TASK GOAL:
Every line below between the one holding "ATOM 361 O O" and the one holding "ATOM 378 C CA", inclusive, should be copied exactly, and no other line.

Records contained in a dataset
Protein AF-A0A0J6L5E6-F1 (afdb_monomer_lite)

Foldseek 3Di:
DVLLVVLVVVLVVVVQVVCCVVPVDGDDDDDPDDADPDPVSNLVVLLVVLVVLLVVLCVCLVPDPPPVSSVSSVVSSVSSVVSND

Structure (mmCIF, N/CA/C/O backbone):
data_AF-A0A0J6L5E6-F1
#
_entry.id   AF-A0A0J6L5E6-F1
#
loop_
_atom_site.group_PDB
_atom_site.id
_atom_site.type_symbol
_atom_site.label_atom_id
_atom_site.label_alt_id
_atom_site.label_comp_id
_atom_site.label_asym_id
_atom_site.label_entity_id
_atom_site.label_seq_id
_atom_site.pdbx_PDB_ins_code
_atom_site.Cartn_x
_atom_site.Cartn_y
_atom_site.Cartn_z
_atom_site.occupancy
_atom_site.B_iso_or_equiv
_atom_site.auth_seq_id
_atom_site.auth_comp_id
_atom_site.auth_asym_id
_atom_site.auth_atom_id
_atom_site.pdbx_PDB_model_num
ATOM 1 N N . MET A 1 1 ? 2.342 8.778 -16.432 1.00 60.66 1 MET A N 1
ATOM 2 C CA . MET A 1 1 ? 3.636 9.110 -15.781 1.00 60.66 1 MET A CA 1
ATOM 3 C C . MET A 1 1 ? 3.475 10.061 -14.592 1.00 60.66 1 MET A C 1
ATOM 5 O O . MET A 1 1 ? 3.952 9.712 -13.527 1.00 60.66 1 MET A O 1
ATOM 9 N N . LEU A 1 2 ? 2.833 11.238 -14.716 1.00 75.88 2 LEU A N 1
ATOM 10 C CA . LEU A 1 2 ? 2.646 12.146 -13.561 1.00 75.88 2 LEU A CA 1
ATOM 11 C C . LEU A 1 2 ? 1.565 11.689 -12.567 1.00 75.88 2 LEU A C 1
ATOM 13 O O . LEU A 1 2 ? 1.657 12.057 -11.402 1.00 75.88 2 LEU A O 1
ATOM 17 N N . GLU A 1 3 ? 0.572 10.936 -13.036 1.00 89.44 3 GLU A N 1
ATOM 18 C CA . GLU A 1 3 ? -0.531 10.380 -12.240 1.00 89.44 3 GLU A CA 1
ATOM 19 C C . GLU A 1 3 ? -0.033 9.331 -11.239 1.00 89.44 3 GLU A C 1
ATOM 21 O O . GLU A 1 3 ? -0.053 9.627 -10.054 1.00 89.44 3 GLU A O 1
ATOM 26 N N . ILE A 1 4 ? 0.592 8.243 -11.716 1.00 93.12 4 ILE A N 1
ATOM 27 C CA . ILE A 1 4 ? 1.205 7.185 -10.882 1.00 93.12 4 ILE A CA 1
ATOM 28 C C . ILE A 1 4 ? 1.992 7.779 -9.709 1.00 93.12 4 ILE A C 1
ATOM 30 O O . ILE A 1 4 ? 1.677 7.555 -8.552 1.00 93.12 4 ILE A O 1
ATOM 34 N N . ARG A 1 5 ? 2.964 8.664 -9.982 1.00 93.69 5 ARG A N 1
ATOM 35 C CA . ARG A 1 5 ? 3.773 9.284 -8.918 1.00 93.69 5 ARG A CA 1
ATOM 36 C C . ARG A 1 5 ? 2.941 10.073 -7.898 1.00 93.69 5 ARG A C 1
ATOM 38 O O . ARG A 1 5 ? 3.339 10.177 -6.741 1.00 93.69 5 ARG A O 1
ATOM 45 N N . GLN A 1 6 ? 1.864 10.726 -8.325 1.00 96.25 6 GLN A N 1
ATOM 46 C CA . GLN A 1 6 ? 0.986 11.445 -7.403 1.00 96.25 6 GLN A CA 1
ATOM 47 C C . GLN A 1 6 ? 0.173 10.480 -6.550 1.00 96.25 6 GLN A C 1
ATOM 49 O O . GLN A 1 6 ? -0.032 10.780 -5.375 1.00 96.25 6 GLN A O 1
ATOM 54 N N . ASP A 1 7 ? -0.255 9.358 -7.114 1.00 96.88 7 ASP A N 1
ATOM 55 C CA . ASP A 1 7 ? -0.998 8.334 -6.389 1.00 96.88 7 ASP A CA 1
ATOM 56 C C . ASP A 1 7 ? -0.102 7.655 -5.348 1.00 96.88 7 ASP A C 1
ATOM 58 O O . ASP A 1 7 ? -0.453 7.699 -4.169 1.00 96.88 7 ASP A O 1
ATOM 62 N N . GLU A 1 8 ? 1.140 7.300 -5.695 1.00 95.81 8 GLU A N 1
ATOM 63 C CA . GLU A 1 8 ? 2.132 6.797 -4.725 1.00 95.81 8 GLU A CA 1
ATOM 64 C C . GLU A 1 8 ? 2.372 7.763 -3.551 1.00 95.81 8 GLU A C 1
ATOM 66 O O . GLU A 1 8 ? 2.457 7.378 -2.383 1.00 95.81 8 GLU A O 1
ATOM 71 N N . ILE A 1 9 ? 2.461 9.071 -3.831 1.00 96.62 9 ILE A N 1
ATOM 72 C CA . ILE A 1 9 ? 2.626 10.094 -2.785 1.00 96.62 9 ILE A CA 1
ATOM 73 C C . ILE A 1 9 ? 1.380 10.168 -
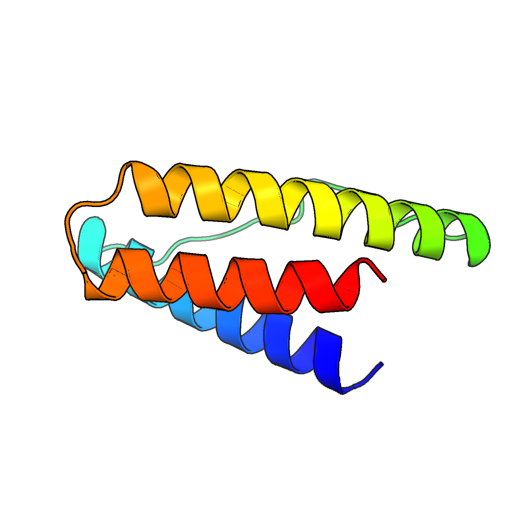1.890 1.00 96.62 9 ILE A C 1
ATOM 75 O O . ILE A 1 9 ? 1.504 10.406 -0.683 1.00 96.62 9 ILE A O 1
ATOM 79 N N . LYS A 1 10 ? 0.174 10.006 -2.447 1.00 97.31 10 LYS A N 1
ATOM 80 C CA . LYS A 1 10 ? -1.065 9.982 -1.654 1.00 97.31 10 LYS A CA 1
ATOM 81 C C . LYS A 1 10 ? -1.116 8.734 -0.781 1.00 97.31 10 LYS A C 1
ATOM 83 O O . LYS A 1 10 ? -1.368 8.872 0.417 1.00 97.31 10 LYS A O 1
ATOM 88 N N . HIS A 1 11 ? -0.835 7.561 -1.349 1.00 97.88 11 HIS A N 1
ATOM 89 C CA . HIS A 1 11 ? -0.807 6.292 -0.620 1.00 97.88 11 HIS A CA 1
ATOM 90 C C . HIS A 1 11 ? 0.199 6.353 0.526 1.00 97.88 11 HIS A C 1
ATOM 92 O O . HIS A 1 11 ? -0.166 6.094 1.672 1.00 97.88 11 HIS A O 1
ATOM 98 N N . PHE A 1 12 ? 1.417 6.840 0.266 1.00 97.12 12 PHE A N 1
ATOM 99 C CA . PHE A 1 12 ? 2.436 7.054 1.293 1.00 97.12 12 PHE A CA 1
ATOM 100 C C . PHE A 1 12 ? 1.916 7.889 2.470 1.00 97.12 12 PHE A C 1
ATOM 102 O O . PHE A 1 12 ? 2.001 7.466 3.626 1.00 97.12 12 PHE A O 1
ATOM 109 N N . HIS A 1 13 ? 1.345 9.068 2.202 1.00 97.62 13 HIS A N 1
ATOM 110 C CA . HIS A 1 13 ? 0.816 9.920 3.268 1.00 97.62 13 HIS A CA 1
ATOM 111 C C . HIS A 1 13 ? -0.324 9.246 4.036 1.00 97.62 13 HIS A C 1
ATOM 113 O O . HIS A 1 13 ? -0.403 9.381 5.259 1.00 97.62 13 HIS A O 1
ATOM 119 N N . GLN A 1 14 ? -1.188 8.509 3.341 1.00 97.81 14 GLN A N 1
ATOM 120 C CA . GLN A 1 14 ? -2.299 7.794 3.954 1.00 97.81 14 GLN A CA 1
ATOM 121 C C . GLN A 1 14 ? -1.809 6.667 4.870 1.00 97.81 14 GLN A C 1
ATOM 123 O O . GLN A 1 14 ? -2.272 6.558 6.006 1.00 97.81 14 GLN A O 1
ATOM 128 N N . PHE A 1 15 ? -0.817 5.887 4.443 1.00 97.88 15 PHE A N 1
ATOM 129 C CA . PHE A 1 15 ? -0.237 4.821 5.259 1.00 97.88 15 PHE A CA 1
ATOM 130 C C . PHE A 1 15 ? 0.547 5.361 6.454 1.00 97.88 15 PHE A C 1
ATOM 132 O O . PHE A 1 15 ? 0.444 4.805 7.546 1.00 97.88 15 PHE A O 1
ATOM 139 N N . VAL A 1 16 ? 1.251 6.488 6.305 1.00 97.88 16 VAL A N 1
ATOM 140 C CA . VAL A 1 16 ? 1.870 7.193 7.440 1.00 97.88 16 VAL A CA 1
ATOM 141 C C . VAL A 1 16 ? 0.811 7.608 8.462 1.00 97.88 16 VAL A C 1
ATOM 143 O O . VAL A 1 16 ? 0.997 7.386 9.658 1.00 97.88 16 VAL A O 1
ATOM 146 N N . GLN A 1 17 ? -0.313 8.173 8.015 1.00 97.75 17 GLN A N 1
ATOM 147 C CA . GLN A 1 17 ? -1.407 8.567 8.907 1.00 97.75 17 GLN A CA 1
ATOM 148 C C . GLN A 1 17 ? -2.025 7.363 9.624 1.00 97.75 17 GLN A C 1
ATOM 150 O O . GLN A 1 17 ? -2.207 7.417 10.841 1.00 97.75 17 GLN A O 1
ATOM 155 N N . ILE A 1 18 ? -2.297 6.274 8.899 1.00 97.38 18 ILE A N 1
ATOM 156 C CA . ILE A 1 18 ? -2.829 5.027 9.468 1.00 97.38 18 ILE A CA 1
ATOM 157 C C . ILE A 1 18 ? -1.850 4.450 10.497 1.00 97.38 18 ILE A C 1
ATOM 159 O O . ILE A 1 18 ? -2.242 4.178 11.630 1.00 97.38 18 ILE A O 1
ATOM 163 N N . HIS A 1 19 ? -0.564 4.333 10.157 1.00 97.56 19 HIS A N 1
ATOM 164 C CA . HIS A 1 19 ? 0.462 3.837 11.074 1.00 97.56 19 HIS A CA 1
ATOM 165 C C . HIS A 1 19 ? 0.544 4.686 12.348 1.00 97.56 19 HIS A C 1
ATOM 167 O O . HIS A 1 19 ? 0.563 4.150 13.459 1.00 97.56 19 HIS A O 1
ATOM 173 N N . THR A 1 20 ? 0.577 6.014 12.214 1.00 97.44 20 THR A N 1
ATOM 174 C CA . THR A 1 20 ? 0.636 6.923 13.365 1.00 97.44 20 THR A CA 1
ATOM 175 C C . THR A 1 20 ? -0.626 6.831 14.222 1.00 97.44 20 THR A C 1
ATOM 177 O O . THR A 1 20 ? -0.514 6.856 15.447 1.00 97.44 20 THR A O 1
ATOM 180 N N . LEU A 1 21 ? -1.808 6.662 13.619 1.00 96.25 21 LEU A N 1
ATOM 181 C CA . LEU A 1 21 ? -3.064 6.455 14.346 1.00 96.25 21 LEU A CA 1
ATOM 182 C C . LEU A 1 21 ? -3.041 5.158 15.170 1.00 96.25 21 LEU A C 1
ATOM 184 O O . LEU A 1 21 ? -3.477 5.159 16.318 1.00 96.25 21 LEU A O 1
ATOM 188 N N . LEU A 1 22 ? -2.522 4.069 14.597 1.00 95.56 22 LEU A N 1
ATOM 189 C CA . LEU A 1 22 ? -2.501 2.751 15.240 1.00 95.56 22 LEU A CA 1
ATOM 190 C C . LEU A 1 22 ? -1.411 2.620 16.311 1.00 95.56 22 LEU A C 1
ATOM 192 O O . LEU A 1 22 ? -1.605 1.939 17.315 1.00 95.56 22 LEU A O 1
ATOM 196 N N . THR A 1 23 ? -0.256 3.255 16.108 1.00 96.88 23 THR A N 1
ATOM 197 C CA . THR A 1 23 ? 0.941 3.030 16.940 1.00 96.88 23 THR A CA 1
ATOM 198 C C . THR A 1 23 ? 1.324 4.220 17.818 1.00 96.88 23 THR A C 1
ATOM 200 O O . THR A 1 23 ? 2.172 4.089 18.704 1.00 96.88 23 THR A O 1
ATOM 203 N N . GLY A 1 24 ? 0.759 5.401 17.553 1.00 97.50 24 GLY A N 1
ATOM 204 C CA . GLY A 1 24 ? 1.161 6.664 18.174 1.00 97.50 24 GLY A CA 1
ATOM 205 C C . GLY A 1 24 ? 2.545 7.166 17.744 1.00 97.50 24 GLY A C 1
ATOM 206 O O . GLY A 1 24 ? 3.056 8.114 18.343 1.00 97.50 24 GLY A O 1
ATOM 207 N N . LYS A 1 25 ? 3.186 6.544 16.744 1.00 96.19 25 LYS A N 1
ATOM 208 C CA . LYS A 1 25 ? 4.541 6.886 16.283 1.00 96.19 25 LYS A CA 1
ATOM 209 C C . LYS A 1 25 ? 4.572 7.103 14.775 1.00 96.19 25 LYS A C 1
ATOM 211 O O . LYS A 1 25 ? 4.006 6.319 14.020 1.00 96.19 25 LYS A O 1
ATOM 216 N N . ASN A 1 26 ? 5.309 8.123 14.337 1.00 93.94 26 ASN A N 1
ATOM 217 C CA . ASN A 1 26 ? 5.607 8.297 12.917 1.00 93.94 26 ASN A CA 1
ATOM 218 C C . ASN A 1 26 ? 6.585 7.207 12.443 1.00 93.94 26 ASN A C 1
ATOM 220 O O . ASN A 1 26 ? 7.590 6.975 13.126 1.00 93.94 26 ASN A O 1
ATOM 224 N N . PRO A 1 27 ? 6.325 6.550 11.299 1.00 94.94 27 PRO A N 1
ATOM 225 C CA . PRO A 1 27 ? 7.238 5.561 10.741 1.00 94.94 27 PRO A CA 1
ATOM 226 C C . PRO A 1 27 ? 8.490 6.233 10.151 1.00 94.94 27 PRO A C 1
ATOM 228 O O . PRO A 1 27 ? 8.464 7.402 9.763 1.00 94.94 27 PRO A O 1
ATOM 231 N N . GLN A 1 28 ? 9.586 5.477 10.052 1.00 93.44 28 GLN A N 1
ATOM 232 C CA . GLN A 1 28 ? 10.799 5.863 9.318 1.00 93.44 28 GLN A CA 1
ATOM 233 C C . GLN A 1 28 ? 11.086 4.811 8.237 1.00 93.44 28 GLN A C 1
ATOM 235 O O . GLN A 1 28 ? 11.913 3.924 8.456 1.00 93.44 28 GLN A O 1
ATOM 240 N N . PRO A 1 29 ? 10.357 4.847 7.108 1.00 90.50 29 PRO A N 1
ATOM 241 C CA . PRO A 1 29 ? 10.545 3.879 6.039 1.00 90.50 29 PRO A CA 1
ATOM 242 C C . PRO A 1 29 ? 11.925 4.038 5.397 1.00 90.50 29 PRO A C 1
ATOM 244 O O . PRO A 1 29 ? 12.463 5.143 5.298 1.00 90.50 29 PRO A O 1
ATOM 247 N N . GLN A 1 30 ? 12.492 2.916 4.967 1.00 90.94 30 GLN A N 1
ATOM 248 C CA . GLN A 1 30 ? 13.776 2.848 4.280 1.00 90.94 30 GLN A CA 1
ATOM 249 C C . GLN A 1 30 ? 13.567 2.211 2.912 1.00 90.94 30 GLN A C 1
ATOM 
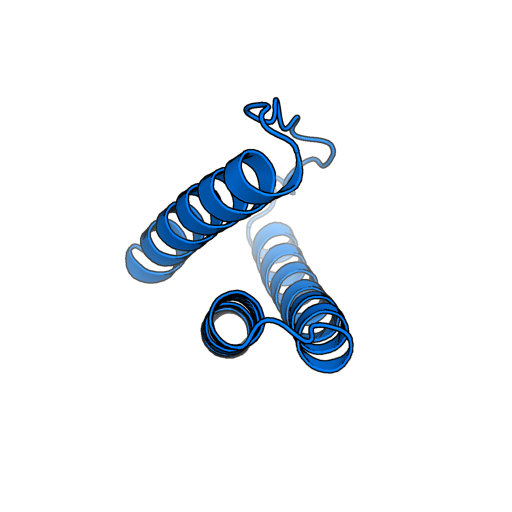251 O O . GLN A 1 30 ? 12.746 1.310 2.771 1.00 90.94 30 GLN A O 1
ATOM 256 N N . ILE A 1 31 ? 14.315 2.677 1.914 1.00 89.00 31 ILE A N 1
ATOM 257 C CA . ILE A 1 31 ? 14.335 2.043 0.596 1.00 89.00 31 ILE A CA 1
ATOM 258 C C . ILE A 1 31 ? 15.147 0.755 0.734 1.00 89.00 31 ILE A C 1
ATOM 260 O O . ILE A 1 31 ? 16.336 0.812 1.048 1.00 89.00 31 ILE A O 1
ATOM 264 N N . THR A 1 32 ? 14.496 -0.390 0.547 1.00 89.00 32 THR A N 1
ATOM 265 C CA . THR A 1 32 ? 15.110 -1.718 0.705 1.00 89.00 32 THR A CA 1
ATOM 266 C C . THR A 1 32 ? 15.439 -2.396 -0.619 1.00 89.00 32 THR A C 1
ATOM 268 O O . THR A 1 32 ? 16.130 -3.411 -0.618 1.00 89.00 32 THR A O 1
ATOM 271 N N . GLU A 1 33 ? 14.974 -1.844 -1.738 1.00 86.69 33 GLU A N 1
ATOM 272 C CA . GLU A 1 33 ? 15.121 -2.425 -3.072 1.00 86.69 33 GLU A CA 1
ATOM 273 C C . GLU A 1 33 ? 15.715 -1.414 -4.056 1.00 86.69 33 GLU A C 1
ATOM 275 O O . GLU A 1 33 ? 15.492 -0.205 -3.952 1.00 86.69 33 GLU A O 1
ATOM 280 N N . GLU A 1 34 ? 16.495 -1.914 -5.014 1.00 88.88 34 GLU A N 1
ATOM 281 C CA . GLU A 1 34 ? 17.088 -1.103 -6.076 1.00 88.88 34 GLU A CA 1
ATOM 282 C C . GLU A 1 34 ? 16.235 -1.154 -7.347 1.00 88.88 34 GLU A C 1
ATOM 284 O O . GLU A 1 34 ? 15.739 -2.206 -7.745 1.00 88.88 34 GLU A O 1
ATOM 289 N N . CYS A 1 35 ? 16.112 -0.013 -8.029 1.00 87.56 35 CYS A N 1
ATOM 290 C CA . CYS A 1 35 ? 15.409 0.078 -9.306 1.00 87.56 35 CYS A CA 1
ATOM 291 C C . CYS A 1 35 ? 16.350 -0.301 -10.468 1.00 87.56 35 CYS A C 1
ATOM 293 O O . CYS A 1 35 ? 17.464 0.235 -10.542 1.00 87.56 35 CYS A O 1
ATOM 295 N N . PRO A 1 36 ? 15.933 -1.169 -11.411 1.00 93.44 36 PRO A N 1
ATOM 296 C CA . PRO A 1 36 ? 16.744 -1.494 -12.580 1.00 93.44 36 PRO A CA 1
ATOM 297 C C . PRO A 1 36 ? 17.100 -0.257 -13.417 1.00 93.44 36 PRO A C 1
ATOM 299 O O . PRO A 1 36 ? 16.268 0.609 -13.675 1.00 93.44 36 PRO A O 1
ATOM 302 N N . THR A 1 37 ? 18.337 -0.194 -13.913 1.00 92.44 37 THR A N 1
ATOM 303 C CA . THR A 1 37 ? 18.832 0.956 -14.697 1.00 92.44 37 THR A CA 1
ATOM 304 C C . THR A 1 37 ? 18.458 0.899 -16.179 1.00 92.44 37 THR A C 1
ATOM 306 O O . THR A 1 37 ? 18.474 1.921 -16.867 1.00 92.44 37 THR A O 1
ATOM 309 N N . LEU A 1 38 ? 18.127 -0.290 -16.691 1.00 96.62 38 LEU A N 1
ATOM 310 C CA . LEU A 1 38 ? 17.673 -0.484 -18.065 1.00 96.62 38 LEU A CA 1
ATOM 311 C C . LEU A 1 38 ? 16.168 -0.250 -18.149 1.00 96.62 38 LEU A C 1
ATOM 313 O O . LEU A 1 38 ? 15.409 -0.865 -17.408 1.00 96.62 38 LEU A O 1
ATOM 317 N N . TYR A 1 39 ? 15.743 0.581 -19.102 1.00 93.38 39 TYR A N 1
ATOM 318 C CA . TYR A 1 39 ? 14.346 1.000 -19.245 1.00 93.38 39 TYR A CA 1
ATOM 319 C C . TYR A 1 39 ? 13.352 -0.172 -19.289 1.00 93.38 39 TYR A C 1
ATOM 321 O O . TYR A 1 39 ? 12.376 -0.165 -18.548 1.00 93.38 39 TYR A O 1
ATOM 329 N N . LEU A 1 40 ? 13.616 -1.193 -20.115 1.00 96.12 40 LEU A N 1
ATOM 330 C CA . LEU A 1 40 ? 12.722 -2.353 -20.239 1.00 96.12 40 LEU A CA 1
ATOM 331 C C . LEU A 1 40 ? 12.621 -3.144 -18.931 1.00 96.12 40 LEU A C 1
ATOM 333 O O . LEU A 1 40 ? 11.522 -3.498 -18.523 1.00 96.12 40 LEU A O 1
ATOM 337 N N . ASN A 1 41 ? 13.747 -3.349 -18.247 1.00 96.19 41 ASN A N 1
ATOM 338 C CA . ASN A 1 41 ? 13.768 -4.049 -16.964 1.00 96.19 41 ASN A CA 1
ATOM 339 C C . ASN A 1 41 ? 13.058 -3.231 -15.879 1.00 96.19 41 ASN A C 1
ATOM 341 O O . ASN A 1 41 ? 12.386 -3.803 -15.032 1.00 96.19 41 ASN A O 1
ATOM 345 N N . GLY A 1 42 ? 13.195 -1.902 -15.901 1.00 94.25 42 GLY A N 1
ATOM 346 C CA . GLY A 1 42 ? 12.491 -1.011 -14.980 1.00 94.25 42 GLY A CA 1
ATOM 347 C C . GLY A 1 42 ? 10.977 -1.036 -15.193 1.00 94.25 42 GLY A C 1
ATOM 348 O O . GLY A 1 42 ? 10.229 -1.018 -14.222 1.00 94.25 42 GLY A O 1
ATOM 349 N N . LEU A 1 43 ? 10.523 -1.135 -16.448 1.00 94.19 43 LEU A N 1
ATOM 350 C CA . LEU A 1 43 ? 9.100 -1.255 -16.770 1.00 94.19 43 LEU A CA 1
ATOM 351 C C . LEU A 1 43 ? 8.528 -2.607 -16.326 1.00 94.19 43 LEU A C 1
ATOM 353 O O . LEU A 1 43 ? 7.478 -2.642 -15.694 1.00 94.19 43 LEU A O 1
ATOM 357 N N . GLU A 1 44 ? 9.225 -3.708 -16.621 1.00 95.50 44 GLU A N 1
ATOM 358 C CA . GLU A 1 44 ? 8.825 -5.044 -16.162 1.00 95.50 44 GLU A CA 1
ATOM 359 C C . GLU A 1 44 ? 8.777 -5.116 -14.631 1.00 95.50 44 GLU A C 1
ATOM 361 O O . GLU A 1 44 ? 7.797 -5.603 -14.069 1.00 95.50 44 GLU A O 1
ATOM 366 N N . PHE A 1 45 ? 9.798 -4.571 -13.963 1.00 94.81 45 PHE A N 1
ATOM 367 C CA . PHE A 1 45 ? 9.851 -4.481 -12.508 1.00 94.81 45 PHE A CA 1
ATOM 368 C C . PHE A 1 45 ? 8.658 -3.703 -11.945 1.00 94.81 45 PHE A C 1
ATOM 370 O O . PHE A 1 45 ? 7.972 -4.215 -11.070 1.00 94.81 45 PHE A O 1
ATOM 377 N N . ALA A 1 46 ? 8.369 -2.509 -12.475 1.00 93.50 46 ALA A N 1
ATOM 378 C CA . ALA A 1 46 ? 7.276 -1.671 -11.983 1.00 93.50 46 ALA A CA 1
ATOM 379 C C . ALA A 1 46 ? 5.901 -2.344 -12.127 1.00 93.50 46 ALA A C 1
ATOM 381 O O . ALA A 1 46 ? 5.085 -2.261 -11.216 1.00 93.50 46 ALA A O 1
ATOM 382 N N . ILE A 1 47 ? 5.651 -3.052 -13.236 1.00 94.75 47 ILE A N 1
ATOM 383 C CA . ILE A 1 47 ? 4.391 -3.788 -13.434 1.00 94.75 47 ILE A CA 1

WRITTEN RESPONSE:
ATOM 361 O O . GLU A 1 44 ? 7.797 -5.603 -14.069 1.00 95.50 44 GLU A O 1
ATOM 366 N N . PHE A 1 45 ? 9.798 -4.571 -13.963 1.00 94.81 45 PHE A N 1
ATOM 367 C CA . PHE A 1 45 ? 9.851 -4.481 -12.508 1.00 94.81 45 PHE A CA 1
ATOM 368 C C . PHE A 1 45 ? 8.658 -3.703 -11.945 1.00 94.81 45 PHE A C 1
ATOM 370 O O . PHE A 1 45 ? 7.972 -4.215 -11.070 1.00 94.81 45 PHE A O 1
ATOM 377 N N . ALA A 1 46 ? 8.369 -2.509 -12.475 1.00 93.50 46 ALA A N 1
ATOM 378 C CA . ALA A 1 46 ? 7.276 -1.671 -11.983 1.00 93.50 46 ALA A CA 1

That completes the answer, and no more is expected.